Le beau est une notion toute relative dans la mode, bien sûr, encore que dans les arts… c’est relatif, aussi. Devient beau ce qui est populaire; on s’habitue. La popularité va rendre les choses belles. Le pouvoir du grand public est énorme. Il n’y pas plus une seule mode comme autrefois : soit vous étiez à côté, soit vous étiez juste. Aujourd’hui, la mode est faite par des multinationales tellement puissantes et tellement publicisées que même si ce qu’elles proposent est différent de la mode des podiums, le public marche. Il n’y a plus qu’une seule mode. En un sens, c’est pas mal, avant, il fallait être juste et à la page.

Cette courbe du talon est une signature, très reconnaissable, qu’on commence à voir chez des concurrents d’ailleurs.
Pour moi, ce talon arrondi est une manière d’aller à l’essentiel, d’épurer encore l’objet. Et puis, vous savez, quand on est copié, c’est bon signe. c’est quand on n’est plus copié que ça ne va plus.

Ce genre de souliers, les porter, c’est une manière, pour les femmes, de devenir Cendrillon. Je porte ces talons, donc je suis une autre femme. En fait, la chaussure à talons indique-t-elle un statut social ? Elle dirait : “Comme je suis en talons, ce n’est pas moi qui fais le ménage et la popote.”

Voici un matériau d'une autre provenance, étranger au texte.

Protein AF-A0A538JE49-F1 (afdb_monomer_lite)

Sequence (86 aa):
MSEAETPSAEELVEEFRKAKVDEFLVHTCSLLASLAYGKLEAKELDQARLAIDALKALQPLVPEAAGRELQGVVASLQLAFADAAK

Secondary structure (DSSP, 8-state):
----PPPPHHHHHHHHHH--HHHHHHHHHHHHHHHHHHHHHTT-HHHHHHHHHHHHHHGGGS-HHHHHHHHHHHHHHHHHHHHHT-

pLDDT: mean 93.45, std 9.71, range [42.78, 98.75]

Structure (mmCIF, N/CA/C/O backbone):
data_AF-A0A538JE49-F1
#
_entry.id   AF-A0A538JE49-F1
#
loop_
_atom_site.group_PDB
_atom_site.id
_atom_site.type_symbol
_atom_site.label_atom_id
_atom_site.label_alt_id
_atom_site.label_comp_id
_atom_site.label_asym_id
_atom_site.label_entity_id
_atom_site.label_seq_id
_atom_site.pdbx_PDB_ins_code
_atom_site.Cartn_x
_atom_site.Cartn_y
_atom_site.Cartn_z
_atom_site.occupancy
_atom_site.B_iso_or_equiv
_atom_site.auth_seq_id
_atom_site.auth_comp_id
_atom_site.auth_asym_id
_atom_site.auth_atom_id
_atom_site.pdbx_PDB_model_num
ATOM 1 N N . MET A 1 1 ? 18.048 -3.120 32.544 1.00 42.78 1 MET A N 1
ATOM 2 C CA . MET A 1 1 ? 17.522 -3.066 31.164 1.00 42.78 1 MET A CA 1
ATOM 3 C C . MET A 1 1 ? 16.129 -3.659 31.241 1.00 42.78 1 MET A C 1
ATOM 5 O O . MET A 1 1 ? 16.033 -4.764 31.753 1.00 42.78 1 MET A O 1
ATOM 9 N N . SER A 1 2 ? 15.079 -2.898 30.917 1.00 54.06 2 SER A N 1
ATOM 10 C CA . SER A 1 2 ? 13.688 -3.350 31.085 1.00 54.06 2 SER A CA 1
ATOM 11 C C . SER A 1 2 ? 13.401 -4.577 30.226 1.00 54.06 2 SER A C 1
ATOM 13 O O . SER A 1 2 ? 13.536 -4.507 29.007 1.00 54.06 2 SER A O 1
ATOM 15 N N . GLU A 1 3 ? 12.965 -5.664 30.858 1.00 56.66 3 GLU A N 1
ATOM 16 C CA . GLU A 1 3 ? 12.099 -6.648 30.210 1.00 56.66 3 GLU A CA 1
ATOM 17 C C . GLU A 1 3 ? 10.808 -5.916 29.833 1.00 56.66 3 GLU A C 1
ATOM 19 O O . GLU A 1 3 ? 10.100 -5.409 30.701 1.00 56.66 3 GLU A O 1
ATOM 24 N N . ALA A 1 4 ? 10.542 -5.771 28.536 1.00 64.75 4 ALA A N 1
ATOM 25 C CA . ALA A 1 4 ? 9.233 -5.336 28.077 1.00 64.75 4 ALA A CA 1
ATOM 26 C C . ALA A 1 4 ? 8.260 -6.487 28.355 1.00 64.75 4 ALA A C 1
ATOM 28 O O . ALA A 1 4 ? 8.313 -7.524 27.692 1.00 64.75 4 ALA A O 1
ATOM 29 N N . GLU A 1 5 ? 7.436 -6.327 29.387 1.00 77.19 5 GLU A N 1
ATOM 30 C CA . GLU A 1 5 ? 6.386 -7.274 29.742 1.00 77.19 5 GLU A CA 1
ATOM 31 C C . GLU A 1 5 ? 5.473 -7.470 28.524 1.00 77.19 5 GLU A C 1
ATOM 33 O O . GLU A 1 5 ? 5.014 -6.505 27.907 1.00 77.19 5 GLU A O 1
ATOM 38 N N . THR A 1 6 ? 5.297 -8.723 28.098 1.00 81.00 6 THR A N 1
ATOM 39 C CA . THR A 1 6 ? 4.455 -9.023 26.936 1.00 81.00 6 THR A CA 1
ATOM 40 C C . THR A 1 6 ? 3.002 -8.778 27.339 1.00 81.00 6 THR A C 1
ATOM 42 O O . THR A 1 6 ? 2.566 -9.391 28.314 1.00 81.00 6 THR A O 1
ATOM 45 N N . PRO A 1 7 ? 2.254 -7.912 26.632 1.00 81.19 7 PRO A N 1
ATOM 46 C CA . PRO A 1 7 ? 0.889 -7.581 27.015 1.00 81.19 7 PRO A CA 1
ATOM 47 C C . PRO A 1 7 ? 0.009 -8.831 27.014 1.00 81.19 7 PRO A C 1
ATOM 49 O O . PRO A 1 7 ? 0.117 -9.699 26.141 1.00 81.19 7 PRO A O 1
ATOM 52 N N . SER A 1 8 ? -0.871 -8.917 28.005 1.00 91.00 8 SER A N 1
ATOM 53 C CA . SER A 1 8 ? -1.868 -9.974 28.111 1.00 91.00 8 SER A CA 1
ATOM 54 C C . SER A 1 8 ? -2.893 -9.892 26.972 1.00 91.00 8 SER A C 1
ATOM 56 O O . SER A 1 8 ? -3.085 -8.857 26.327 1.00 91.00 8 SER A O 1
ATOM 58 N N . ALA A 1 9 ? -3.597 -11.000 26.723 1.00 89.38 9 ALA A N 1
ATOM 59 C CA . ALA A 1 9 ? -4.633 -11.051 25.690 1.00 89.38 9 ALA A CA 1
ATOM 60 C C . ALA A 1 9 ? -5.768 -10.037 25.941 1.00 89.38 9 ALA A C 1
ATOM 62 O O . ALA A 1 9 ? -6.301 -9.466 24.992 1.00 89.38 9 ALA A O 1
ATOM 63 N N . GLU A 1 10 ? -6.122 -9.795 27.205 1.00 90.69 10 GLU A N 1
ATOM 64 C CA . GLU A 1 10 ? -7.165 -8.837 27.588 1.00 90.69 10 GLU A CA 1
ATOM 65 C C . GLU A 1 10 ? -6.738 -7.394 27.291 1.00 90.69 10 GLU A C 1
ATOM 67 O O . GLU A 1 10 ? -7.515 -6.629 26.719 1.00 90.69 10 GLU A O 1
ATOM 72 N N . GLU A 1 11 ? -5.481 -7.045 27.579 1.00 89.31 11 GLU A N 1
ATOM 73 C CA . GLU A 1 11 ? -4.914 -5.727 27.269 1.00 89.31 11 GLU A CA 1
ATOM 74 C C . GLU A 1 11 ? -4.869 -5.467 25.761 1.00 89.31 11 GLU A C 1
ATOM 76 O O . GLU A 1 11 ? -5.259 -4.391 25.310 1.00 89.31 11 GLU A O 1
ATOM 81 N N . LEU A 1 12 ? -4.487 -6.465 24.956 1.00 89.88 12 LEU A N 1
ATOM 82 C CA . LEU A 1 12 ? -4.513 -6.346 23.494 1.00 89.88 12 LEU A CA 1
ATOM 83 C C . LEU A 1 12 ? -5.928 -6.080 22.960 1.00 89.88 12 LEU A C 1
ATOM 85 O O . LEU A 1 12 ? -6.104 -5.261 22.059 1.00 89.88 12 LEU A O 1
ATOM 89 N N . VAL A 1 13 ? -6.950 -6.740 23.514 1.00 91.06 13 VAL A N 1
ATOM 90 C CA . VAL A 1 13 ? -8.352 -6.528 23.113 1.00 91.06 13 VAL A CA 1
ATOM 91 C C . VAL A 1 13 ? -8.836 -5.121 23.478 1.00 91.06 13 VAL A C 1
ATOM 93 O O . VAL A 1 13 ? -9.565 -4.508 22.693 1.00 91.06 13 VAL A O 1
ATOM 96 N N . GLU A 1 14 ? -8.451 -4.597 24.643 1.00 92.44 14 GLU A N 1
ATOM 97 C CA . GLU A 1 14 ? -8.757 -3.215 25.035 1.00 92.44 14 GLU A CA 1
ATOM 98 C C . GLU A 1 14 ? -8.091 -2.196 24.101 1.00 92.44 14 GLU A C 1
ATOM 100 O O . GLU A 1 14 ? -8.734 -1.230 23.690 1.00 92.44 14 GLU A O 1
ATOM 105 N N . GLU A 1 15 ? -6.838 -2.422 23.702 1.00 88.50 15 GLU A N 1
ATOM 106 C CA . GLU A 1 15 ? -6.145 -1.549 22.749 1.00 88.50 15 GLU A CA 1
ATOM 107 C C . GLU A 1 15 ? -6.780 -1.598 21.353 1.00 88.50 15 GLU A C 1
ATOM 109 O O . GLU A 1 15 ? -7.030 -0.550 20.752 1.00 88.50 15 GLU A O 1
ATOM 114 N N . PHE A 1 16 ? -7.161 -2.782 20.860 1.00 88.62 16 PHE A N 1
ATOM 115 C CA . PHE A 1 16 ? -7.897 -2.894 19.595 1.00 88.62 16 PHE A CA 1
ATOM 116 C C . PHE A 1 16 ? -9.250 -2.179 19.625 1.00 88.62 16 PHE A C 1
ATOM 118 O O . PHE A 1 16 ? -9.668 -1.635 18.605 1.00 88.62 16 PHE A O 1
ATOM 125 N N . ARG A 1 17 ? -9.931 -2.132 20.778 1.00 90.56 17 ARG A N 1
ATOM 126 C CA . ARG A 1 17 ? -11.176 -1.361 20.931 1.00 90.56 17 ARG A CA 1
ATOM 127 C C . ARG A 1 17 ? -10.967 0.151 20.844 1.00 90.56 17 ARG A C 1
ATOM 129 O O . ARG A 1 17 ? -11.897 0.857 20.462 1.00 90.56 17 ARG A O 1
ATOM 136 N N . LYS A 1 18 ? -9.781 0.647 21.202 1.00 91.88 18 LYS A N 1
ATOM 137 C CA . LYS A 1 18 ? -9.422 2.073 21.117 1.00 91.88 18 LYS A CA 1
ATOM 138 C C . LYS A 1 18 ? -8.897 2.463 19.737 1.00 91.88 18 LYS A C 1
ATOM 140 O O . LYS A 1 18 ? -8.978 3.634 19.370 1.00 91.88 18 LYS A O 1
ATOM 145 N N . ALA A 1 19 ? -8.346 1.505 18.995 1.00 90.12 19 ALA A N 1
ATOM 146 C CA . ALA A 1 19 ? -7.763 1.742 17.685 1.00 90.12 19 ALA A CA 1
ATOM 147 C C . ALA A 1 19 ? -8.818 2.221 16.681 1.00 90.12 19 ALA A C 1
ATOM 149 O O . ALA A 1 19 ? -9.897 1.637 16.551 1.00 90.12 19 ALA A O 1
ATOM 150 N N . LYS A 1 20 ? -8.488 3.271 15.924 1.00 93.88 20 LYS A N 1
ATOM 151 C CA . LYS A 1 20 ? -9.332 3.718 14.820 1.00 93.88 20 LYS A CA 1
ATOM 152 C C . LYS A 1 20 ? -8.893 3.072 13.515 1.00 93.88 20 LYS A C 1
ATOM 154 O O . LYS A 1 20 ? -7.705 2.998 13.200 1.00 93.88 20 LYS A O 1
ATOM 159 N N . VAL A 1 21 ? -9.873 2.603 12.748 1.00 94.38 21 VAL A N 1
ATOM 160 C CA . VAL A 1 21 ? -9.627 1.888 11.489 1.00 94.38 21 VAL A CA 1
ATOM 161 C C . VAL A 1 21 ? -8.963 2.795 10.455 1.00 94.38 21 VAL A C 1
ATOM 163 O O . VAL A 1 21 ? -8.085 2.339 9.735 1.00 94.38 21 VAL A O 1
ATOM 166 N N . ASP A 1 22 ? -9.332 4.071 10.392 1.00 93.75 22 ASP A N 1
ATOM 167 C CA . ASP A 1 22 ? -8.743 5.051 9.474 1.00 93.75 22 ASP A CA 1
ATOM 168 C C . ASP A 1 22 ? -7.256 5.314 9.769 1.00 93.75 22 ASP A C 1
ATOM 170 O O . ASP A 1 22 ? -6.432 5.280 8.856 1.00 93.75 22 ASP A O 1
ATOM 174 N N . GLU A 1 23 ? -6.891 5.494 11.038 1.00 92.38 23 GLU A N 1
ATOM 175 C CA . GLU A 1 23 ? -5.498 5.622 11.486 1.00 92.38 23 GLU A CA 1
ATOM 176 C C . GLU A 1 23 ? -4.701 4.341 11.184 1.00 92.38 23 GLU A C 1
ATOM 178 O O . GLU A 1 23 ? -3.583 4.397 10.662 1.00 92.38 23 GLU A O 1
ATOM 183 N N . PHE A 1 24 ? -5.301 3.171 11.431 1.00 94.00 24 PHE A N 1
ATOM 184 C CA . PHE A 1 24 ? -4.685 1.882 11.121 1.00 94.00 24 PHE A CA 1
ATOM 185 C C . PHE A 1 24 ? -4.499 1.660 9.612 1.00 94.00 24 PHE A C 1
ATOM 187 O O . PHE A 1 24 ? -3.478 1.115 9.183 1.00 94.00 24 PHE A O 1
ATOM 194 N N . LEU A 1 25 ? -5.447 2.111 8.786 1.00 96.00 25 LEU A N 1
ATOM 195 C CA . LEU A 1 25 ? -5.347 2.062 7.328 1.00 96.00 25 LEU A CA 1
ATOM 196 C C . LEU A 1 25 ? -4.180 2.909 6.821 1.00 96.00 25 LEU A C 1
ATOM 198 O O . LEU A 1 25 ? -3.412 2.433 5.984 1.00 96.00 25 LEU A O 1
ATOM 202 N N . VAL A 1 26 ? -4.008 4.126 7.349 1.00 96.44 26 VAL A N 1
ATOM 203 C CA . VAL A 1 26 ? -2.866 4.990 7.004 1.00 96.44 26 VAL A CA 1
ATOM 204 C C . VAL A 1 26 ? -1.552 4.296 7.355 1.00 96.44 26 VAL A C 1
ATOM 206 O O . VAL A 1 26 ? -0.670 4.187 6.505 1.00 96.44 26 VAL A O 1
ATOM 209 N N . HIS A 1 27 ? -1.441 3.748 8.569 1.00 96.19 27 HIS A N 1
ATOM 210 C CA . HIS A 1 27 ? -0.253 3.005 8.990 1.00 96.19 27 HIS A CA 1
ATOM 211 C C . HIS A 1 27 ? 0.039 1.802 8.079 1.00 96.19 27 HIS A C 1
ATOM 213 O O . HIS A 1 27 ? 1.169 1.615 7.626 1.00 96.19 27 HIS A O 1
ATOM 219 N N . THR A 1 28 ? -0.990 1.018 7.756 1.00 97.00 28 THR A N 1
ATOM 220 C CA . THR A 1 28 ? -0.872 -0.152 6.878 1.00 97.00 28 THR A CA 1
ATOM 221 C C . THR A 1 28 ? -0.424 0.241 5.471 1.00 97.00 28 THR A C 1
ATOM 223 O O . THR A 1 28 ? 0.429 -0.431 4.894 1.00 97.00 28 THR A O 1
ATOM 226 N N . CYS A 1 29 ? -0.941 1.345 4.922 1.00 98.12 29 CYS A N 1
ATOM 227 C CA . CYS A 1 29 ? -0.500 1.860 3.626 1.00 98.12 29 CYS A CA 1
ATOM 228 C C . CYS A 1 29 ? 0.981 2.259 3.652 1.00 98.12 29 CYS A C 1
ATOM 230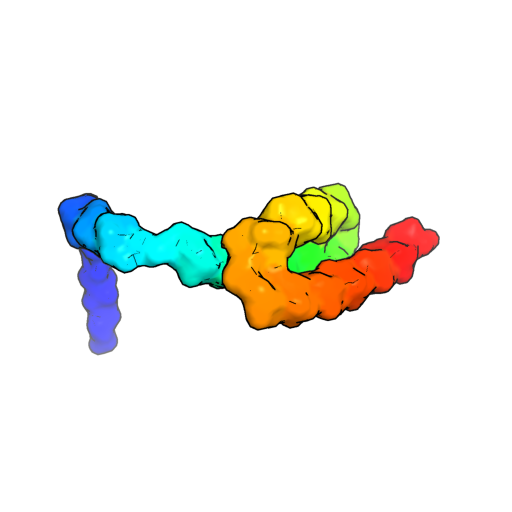 O O . CYS A 1 29 ? 1.720 1.916 2.731 1.00 98.12 29 CYS A O 1
ATOM 232 N N . SER A 1 30 ? 1.445 2.914 4.719 1.00 97.38 30 SER A N 1
ATOM 233 C CA . SER A 1 30 ? 2.866 3.250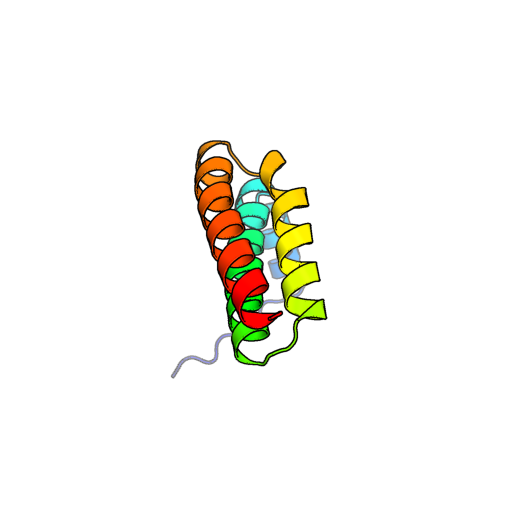 4.876 1.00 97.38 30 SER A CA 1
ATOM 234 C C . SER A 1 30 ? 3.748 2.001 4.925 1.00 97.38 30 SER A C 1
ATOM 236 O O . SER A 1 30 ? 4.763 1.942 4.232 1.00 97.38 30 SER A O 1
ATOM 238 N N . LEU A 1 31 ?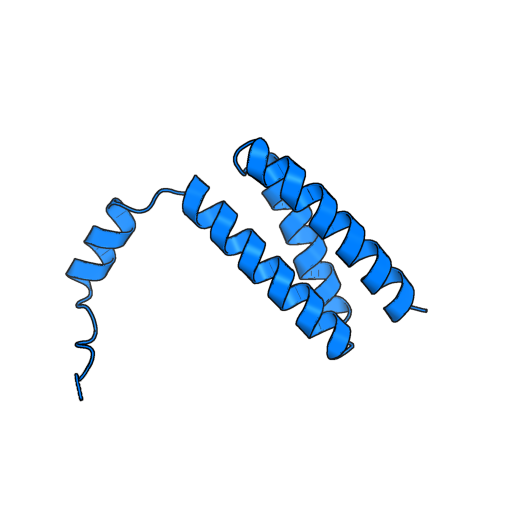 3.337 0.971 5.674 1.00 98.12 31 LEU A N 1
ATOM 239 C CA . LEU A 1 31 ? 4.047 -0.310 5.709 1.00 98.12 31 LEU A CA 1
ATOM 240 C C . LEU A 1 31 ? 4.095 -0.962 4.324 1.00 98.12 31 LEU A C 1
ATOM 242 O O . LEU A 1 31 ? 5.171 -1.322 3.853 1.00 98.12 31 LEU A O 1
ATOM 246 N N . LEU A 1 32 ? 2.953 -1.079 3.643 1.00 98.44 32 LEU A N 1
ATOM 247 C CA . LEU A 1 32 ? 2.875 -1.666 2.305 1.00 98.44 32 LEU A CA 1
ATOM 248 C C . LEU A 1 32 ? 3.745 -0.914 1.289 1.00 98.44 32 LEU A C 1
ATOM 250 O O . LEU A 1 32 ? 4.373 -1.557 0.451 1.00 98.44 32 LEU A O 1
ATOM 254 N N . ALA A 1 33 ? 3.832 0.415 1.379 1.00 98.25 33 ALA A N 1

Plus chez nous, plus maintenant. Aujourd’hui, les codes se sont effacés, on peut se promener en espadrilles, et ça ne veut pas dire qu’on n’a pas les moyens. Je me rappelle d’une paire de bottes que j’ai dessinée pour la maison Chloé, à l’époque où Lagerfeld était aux manettes de la marque. Le modèle avait eu un tel succès que des femmes venaient et disaient: “Je vous en paie la moitié ce mois, je viendrai avec le reste le mois prochain, pouvez-vous me les réserver ?” Il leur fallait ces bottes, elles étaient prêtes à faire des sacrifices, c’était un statut, les avoir disait quelque chose d’elles. De nos jours, par contre, en Chine ou en Russie, là, il y a des gens qui font ce genre de sacrifice, car, pour eux, l’objet convoité est indicateur d’un statut social.